Related tags: Food, Milk, Chromatography

A Dutch university has developed an analysis to detect fraud or other irregularities in products such as meat and cheese, and is looking to partner with the industry and governments to develop further food tests.

The first peer-reviewed, validated test, developed by RIKILT, that verifies whether eggs are organic or not is already available. The food safety institute is part of Wageningen university in Holland.
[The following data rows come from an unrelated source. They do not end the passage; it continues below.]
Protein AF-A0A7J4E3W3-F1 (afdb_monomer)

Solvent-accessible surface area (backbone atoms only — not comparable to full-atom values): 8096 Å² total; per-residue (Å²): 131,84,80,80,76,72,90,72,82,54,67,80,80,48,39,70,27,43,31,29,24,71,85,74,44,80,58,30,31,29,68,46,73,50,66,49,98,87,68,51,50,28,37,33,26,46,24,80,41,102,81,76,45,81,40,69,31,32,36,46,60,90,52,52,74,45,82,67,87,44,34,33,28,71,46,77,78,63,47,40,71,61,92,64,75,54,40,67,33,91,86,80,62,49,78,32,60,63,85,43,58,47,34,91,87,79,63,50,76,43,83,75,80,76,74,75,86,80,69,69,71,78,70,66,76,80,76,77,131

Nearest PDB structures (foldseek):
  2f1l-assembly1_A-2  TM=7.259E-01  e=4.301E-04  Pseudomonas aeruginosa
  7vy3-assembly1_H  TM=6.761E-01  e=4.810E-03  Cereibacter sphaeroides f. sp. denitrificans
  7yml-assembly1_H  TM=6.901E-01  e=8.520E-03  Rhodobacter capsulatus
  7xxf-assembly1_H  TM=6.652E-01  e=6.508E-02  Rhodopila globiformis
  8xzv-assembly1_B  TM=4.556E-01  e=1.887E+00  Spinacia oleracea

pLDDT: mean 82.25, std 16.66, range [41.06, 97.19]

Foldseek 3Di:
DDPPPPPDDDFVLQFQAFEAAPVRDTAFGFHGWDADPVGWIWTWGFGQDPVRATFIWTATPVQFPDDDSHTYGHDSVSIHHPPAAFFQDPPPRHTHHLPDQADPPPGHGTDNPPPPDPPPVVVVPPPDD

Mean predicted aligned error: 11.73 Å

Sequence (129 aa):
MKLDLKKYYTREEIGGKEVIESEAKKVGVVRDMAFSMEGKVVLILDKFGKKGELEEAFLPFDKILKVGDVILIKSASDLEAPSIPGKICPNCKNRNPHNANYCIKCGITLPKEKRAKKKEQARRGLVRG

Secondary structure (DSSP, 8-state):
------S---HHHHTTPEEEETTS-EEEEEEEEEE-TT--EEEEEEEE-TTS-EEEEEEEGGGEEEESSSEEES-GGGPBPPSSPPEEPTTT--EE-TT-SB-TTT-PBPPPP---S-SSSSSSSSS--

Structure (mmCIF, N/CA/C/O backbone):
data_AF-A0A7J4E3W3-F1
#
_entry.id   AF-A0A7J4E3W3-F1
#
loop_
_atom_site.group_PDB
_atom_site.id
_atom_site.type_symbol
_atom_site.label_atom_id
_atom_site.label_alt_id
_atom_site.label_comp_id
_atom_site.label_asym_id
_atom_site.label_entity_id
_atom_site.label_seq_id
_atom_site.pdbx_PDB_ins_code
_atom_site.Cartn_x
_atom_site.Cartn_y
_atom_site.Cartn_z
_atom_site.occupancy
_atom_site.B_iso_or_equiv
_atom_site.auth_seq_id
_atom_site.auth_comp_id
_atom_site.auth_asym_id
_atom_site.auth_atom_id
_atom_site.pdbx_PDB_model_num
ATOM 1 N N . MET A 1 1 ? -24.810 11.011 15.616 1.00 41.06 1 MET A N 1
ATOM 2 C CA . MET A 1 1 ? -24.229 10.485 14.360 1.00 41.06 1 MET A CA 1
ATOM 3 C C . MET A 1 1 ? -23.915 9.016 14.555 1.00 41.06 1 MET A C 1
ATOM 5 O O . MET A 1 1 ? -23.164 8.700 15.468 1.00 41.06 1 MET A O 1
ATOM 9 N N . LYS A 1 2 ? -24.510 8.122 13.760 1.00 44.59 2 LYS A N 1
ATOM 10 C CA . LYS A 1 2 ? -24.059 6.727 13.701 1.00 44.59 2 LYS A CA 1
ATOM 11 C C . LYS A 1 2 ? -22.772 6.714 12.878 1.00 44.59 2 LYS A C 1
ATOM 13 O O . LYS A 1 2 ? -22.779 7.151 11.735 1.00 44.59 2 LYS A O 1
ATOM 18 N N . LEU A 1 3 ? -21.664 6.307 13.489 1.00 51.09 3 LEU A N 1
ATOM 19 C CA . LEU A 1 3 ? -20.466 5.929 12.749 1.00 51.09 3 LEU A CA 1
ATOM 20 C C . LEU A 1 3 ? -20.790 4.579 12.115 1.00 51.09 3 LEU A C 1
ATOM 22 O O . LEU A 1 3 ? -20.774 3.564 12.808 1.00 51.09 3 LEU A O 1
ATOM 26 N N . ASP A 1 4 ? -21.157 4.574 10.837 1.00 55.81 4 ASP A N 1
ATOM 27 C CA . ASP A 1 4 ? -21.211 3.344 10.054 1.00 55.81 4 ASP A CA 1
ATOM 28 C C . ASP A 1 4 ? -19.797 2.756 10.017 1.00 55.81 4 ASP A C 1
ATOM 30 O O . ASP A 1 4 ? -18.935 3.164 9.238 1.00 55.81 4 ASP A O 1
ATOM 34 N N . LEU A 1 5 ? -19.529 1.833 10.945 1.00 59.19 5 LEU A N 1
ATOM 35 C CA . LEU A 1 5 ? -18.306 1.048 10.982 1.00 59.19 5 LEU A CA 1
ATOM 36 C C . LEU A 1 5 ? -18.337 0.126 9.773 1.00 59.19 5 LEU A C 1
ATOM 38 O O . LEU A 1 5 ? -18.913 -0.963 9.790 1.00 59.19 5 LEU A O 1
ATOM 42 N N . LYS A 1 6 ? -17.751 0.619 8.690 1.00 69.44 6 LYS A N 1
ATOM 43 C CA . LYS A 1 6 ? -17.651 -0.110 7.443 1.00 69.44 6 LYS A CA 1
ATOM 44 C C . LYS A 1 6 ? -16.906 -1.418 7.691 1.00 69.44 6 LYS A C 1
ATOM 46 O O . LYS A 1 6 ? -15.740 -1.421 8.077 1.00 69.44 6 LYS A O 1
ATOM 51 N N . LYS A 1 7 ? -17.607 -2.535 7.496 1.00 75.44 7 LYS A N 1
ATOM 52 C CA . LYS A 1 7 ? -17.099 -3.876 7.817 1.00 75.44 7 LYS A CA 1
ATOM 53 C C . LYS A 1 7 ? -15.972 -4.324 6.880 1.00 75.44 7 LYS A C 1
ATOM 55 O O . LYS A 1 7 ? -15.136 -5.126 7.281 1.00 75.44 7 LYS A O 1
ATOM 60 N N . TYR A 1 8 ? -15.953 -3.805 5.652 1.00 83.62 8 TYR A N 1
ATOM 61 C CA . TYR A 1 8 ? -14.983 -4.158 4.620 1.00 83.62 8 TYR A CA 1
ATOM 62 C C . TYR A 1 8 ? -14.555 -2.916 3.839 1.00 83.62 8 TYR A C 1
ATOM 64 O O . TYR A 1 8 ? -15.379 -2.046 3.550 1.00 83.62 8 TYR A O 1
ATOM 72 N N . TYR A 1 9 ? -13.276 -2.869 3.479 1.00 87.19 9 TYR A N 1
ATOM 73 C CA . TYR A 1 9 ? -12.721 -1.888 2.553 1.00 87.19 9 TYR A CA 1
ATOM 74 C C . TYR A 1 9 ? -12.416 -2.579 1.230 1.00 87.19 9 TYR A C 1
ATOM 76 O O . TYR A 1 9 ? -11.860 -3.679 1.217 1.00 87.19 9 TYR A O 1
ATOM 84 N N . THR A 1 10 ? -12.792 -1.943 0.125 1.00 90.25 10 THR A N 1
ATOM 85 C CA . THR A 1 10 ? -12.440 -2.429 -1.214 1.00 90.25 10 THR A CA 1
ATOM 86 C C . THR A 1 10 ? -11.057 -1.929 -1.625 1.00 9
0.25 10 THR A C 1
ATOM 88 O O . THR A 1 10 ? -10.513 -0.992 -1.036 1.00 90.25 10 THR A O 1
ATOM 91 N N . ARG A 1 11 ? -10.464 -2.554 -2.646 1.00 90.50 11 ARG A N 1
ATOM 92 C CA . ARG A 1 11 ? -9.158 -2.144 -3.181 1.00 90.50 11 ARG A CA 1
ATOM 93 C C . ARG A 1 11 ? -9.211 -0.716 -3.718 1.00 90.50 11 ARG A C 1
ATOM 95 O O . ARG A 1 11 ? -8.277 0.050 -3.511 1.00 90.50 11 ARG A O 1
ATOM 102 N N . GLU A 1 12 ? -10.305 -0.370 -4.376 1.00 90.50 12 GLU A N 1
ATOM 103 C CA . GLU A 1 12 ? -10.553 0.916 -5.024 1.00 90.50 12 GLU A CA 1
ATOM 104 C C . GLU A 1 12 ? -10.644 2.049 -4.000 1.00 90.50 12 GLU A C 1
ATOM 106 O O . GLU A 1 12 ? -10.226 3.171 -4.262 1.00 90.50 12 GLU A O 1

The method works by reading a ‘fingerprint’ of components of the egg. The fingerprints of authentic organic products are compared to a wide selection of similar regular products and are recorded in a database. Such fingerprints are identified with the help of a separation technique called high-pressure liquid chromatography (HPLC).
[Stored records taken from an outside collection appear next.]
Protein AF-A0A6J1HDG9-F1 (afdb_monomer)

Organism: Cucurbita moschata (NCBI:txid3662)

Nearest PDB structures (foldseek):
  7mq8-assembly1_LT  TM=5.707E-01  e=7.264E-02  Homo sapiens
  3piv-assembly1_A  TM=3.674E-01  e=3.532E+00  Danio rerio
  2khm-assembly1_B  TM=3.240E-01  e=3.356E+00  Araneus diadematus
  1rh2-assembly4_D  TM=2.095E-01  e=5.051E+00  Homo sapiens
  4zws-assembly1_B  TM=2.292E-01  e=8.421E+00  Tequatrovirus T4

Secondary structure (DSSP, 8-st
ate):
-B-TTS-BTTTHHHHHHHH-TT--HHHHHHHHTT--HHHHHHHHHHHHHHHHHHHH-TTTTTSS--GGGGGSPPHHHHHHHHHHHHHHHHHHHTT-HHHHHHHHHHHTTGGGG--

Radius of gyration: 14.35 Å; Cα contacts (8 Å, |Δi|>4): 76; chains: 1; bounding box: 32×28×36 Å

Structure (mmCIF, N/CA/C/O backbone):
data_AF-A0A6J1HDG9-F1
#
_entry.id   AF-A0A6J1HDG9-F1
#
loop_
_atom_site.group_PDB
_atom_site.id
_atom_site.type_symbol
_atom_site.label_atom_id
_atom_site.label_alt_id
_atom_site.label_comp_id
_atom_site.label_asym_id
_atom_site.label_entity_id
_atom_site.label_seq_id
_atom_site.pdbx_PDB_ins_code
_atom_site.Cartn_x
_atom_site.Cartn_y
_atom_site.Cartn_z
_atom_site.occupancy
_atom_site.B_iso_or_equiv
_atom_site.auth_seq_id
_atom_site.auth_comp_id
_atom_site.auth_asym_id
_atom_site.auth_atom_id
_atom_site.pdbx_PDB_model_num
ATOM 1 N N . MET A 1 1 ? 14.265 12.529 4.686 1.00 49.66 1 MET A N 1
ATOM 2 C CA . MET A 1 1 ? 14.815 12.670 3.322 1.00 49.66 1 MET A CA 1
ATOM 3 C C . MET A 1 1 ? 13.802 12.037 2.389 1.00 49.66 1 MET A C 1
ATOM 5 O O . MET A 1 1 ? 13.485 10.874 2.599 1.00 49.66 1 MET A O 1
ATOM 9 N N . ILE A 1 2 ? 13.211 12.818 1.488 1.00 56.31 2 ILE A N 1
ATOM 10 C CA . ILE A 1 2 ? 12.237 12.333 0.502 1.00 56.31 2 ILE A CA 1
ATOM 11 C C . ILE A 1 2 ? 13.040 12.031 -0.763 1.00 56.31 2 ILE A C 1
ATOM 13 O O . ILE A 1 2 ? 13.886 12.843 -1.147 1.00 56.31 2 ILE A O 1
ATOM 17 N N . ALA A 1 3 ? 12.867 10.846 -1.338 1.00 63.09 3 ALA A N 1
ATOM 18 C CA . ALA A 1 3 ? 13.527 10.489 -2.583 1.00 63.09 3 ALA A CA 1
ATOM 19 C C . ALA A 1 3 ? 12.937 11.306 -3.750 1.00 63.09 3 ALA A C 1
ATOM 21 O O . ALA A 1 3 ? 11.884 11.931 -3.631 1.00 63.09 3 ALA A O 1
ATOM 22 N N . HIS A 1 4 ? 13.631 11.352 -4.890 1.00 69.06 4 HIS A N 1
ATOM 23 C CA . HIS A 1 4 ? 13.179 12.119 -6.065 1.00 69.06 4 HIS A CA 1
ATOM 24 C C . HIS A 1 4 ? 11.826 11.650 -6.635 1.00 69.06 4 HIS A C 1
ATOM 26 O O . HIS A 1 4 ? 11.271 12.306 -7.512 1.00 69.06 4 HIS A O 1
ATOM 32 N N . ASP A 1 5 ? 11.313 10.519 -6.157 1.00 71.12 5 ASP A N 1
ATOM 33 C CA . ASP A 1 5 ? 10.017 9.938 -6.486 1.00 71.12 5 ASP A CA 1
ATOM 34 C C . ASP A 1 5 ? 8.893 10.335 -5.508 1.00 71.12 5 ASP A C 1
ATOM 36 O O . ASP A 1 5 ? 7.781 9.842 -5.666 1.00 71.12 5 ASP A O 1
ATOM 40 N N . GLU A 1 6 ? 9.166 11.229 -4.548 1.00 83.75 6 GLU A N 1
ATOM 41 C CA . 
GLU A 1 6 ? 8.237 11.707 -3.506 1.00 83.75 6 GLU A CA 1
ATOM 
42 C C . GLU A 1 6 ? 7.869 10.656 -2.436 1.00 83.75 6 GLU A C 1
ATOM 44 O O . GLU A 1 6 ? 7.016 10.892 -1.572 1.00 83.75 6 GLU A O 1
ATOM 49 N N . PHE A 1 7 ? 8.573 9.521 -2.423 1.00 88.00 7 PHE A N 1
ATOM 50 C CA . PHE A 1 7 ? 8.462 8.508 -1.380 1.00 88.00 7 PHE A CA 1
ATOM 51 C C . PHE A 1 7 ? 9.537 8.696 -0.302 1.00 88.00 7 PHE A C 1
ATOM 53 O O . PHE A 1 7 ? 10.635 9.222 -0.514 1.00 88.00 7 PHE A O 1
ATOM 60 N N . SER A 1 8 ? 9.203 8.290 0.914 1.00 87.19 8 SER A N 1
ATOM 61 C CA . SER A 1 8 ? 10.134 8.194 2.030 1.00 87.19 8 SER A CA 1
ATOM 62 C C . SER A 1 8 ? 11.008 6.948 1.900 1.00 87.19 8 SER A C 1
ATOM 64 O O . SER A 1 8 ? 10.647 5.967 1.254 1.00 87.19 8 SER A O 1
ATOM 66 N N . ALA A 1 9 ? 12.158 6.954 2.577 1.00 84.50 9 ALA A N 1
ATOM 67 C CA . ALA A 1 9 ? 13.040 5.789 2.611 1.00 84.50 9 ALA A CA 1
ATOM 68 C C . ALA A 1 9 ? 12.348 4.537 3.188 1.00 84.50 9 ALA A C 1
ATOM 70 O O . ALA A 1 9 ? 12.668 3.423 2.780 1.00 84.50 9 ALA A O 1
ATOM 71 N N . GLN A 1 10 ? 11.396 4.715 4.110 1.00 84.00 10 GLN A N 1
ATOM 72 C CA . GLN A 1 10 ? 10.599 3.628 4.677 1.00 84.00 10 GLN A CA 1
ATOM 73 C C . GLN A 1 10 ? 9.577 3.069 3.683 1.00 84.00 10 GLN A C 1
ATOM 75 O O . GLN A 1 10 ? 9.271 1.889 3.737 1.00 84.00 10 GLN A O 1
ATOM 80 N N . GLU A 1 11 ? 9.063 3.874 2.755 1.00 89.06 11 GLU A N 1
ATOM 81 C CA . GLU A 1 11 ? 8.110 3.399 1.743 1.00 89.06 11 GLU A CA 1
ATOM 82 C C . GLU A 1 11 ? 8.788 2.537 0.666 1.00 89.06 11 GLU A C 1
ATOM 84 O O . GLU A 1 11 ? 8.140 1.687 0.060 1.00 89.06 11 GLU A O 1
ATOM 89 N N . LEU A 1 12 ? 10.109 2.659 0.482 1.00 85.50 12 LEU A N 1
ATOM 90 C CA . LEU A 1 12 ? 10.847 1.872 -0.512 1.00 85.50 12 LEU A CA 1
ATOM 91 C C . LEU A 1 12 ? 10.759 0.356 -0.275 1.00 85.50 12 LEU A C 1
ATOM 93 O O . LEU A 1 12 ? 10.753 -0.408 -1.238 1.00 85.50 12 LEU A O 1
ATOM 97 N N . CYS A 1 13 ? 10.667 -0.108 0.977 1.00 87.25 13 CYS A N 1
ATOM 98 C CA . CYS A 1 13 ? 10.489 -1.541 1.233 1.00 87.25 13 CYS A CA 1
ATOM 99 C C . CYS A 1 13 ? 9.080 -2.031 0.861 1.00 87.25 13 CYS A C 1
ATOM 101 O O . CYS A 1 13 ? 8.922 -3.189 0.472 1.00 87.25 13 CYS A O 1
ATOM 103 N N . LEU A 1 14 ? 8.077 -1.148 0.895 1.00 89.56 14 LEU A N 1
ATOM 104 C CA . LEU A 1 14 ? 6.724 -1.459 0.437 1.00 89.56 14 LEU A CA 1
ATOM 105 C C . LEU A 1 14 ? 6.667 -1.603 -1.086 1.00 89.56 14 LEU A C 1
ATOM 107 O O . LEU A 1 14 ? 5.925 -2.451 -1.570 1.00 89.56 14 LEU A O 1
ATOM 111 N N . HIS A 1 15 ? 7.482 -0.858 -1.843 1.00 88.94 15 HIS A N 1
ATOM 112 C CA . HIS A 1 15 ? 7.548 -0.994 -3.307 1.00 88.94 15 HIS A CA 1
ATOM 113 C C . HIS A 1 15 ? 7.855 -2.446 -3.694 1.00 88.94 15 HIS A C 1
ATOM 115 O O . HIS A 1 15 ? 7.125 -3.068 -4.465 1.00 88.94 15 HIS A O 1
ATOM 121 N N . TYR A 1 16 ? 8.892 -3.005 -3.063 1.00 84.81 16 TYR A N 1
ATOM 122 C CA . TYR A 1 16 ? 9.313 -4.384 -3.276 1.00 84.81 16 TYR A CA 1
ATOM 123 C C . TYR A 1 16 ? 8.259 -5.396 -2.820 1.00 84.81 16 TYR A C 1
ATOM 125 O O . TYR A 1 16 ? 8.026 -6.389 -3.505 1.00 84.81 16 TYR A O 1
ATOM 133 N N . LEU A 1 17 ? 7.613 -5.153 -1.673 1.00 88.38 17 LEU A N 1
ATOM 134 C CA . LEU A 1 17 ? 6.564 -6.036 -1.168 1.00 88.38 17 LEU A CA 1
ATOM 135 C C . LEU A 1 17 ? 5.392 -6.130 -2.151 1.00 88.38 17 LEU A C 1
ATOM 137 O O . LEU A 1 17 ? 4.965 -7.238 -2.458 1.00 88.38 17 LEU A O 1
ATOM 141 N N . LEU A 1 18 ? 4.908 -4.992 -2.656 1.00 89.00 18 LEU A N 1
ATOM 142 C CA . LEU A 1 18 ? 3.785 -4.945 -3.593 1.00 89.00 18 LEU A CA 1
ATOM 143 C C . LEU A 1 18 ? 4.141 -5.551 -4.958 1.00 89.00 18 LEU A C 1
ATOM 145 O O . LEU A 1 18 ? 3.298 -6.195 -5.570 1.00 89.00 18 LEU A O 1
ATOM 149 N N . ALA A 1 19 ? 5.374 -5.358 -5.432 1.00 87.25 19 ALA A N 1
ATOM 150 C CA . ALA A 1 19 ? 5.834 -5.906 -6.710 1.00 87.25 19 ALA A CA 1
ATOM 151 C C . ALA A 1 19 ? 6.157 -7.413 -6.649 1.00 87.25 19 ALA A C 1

The research, which was published this year in the journals such as Food Chemistry​, makes it possible to tell whether the makeup of a new product is closer to that of organic or regular products, said RIKILT.

The test is being used by bodies such as inspection and certification organisation Skal, Saskia van Ruth, product leader of the egg study, told FoodProductionDaily.com.

The test is also useful for non governmental organizations (NGO’s) such as animal welfare organizations and supermarkets, she said.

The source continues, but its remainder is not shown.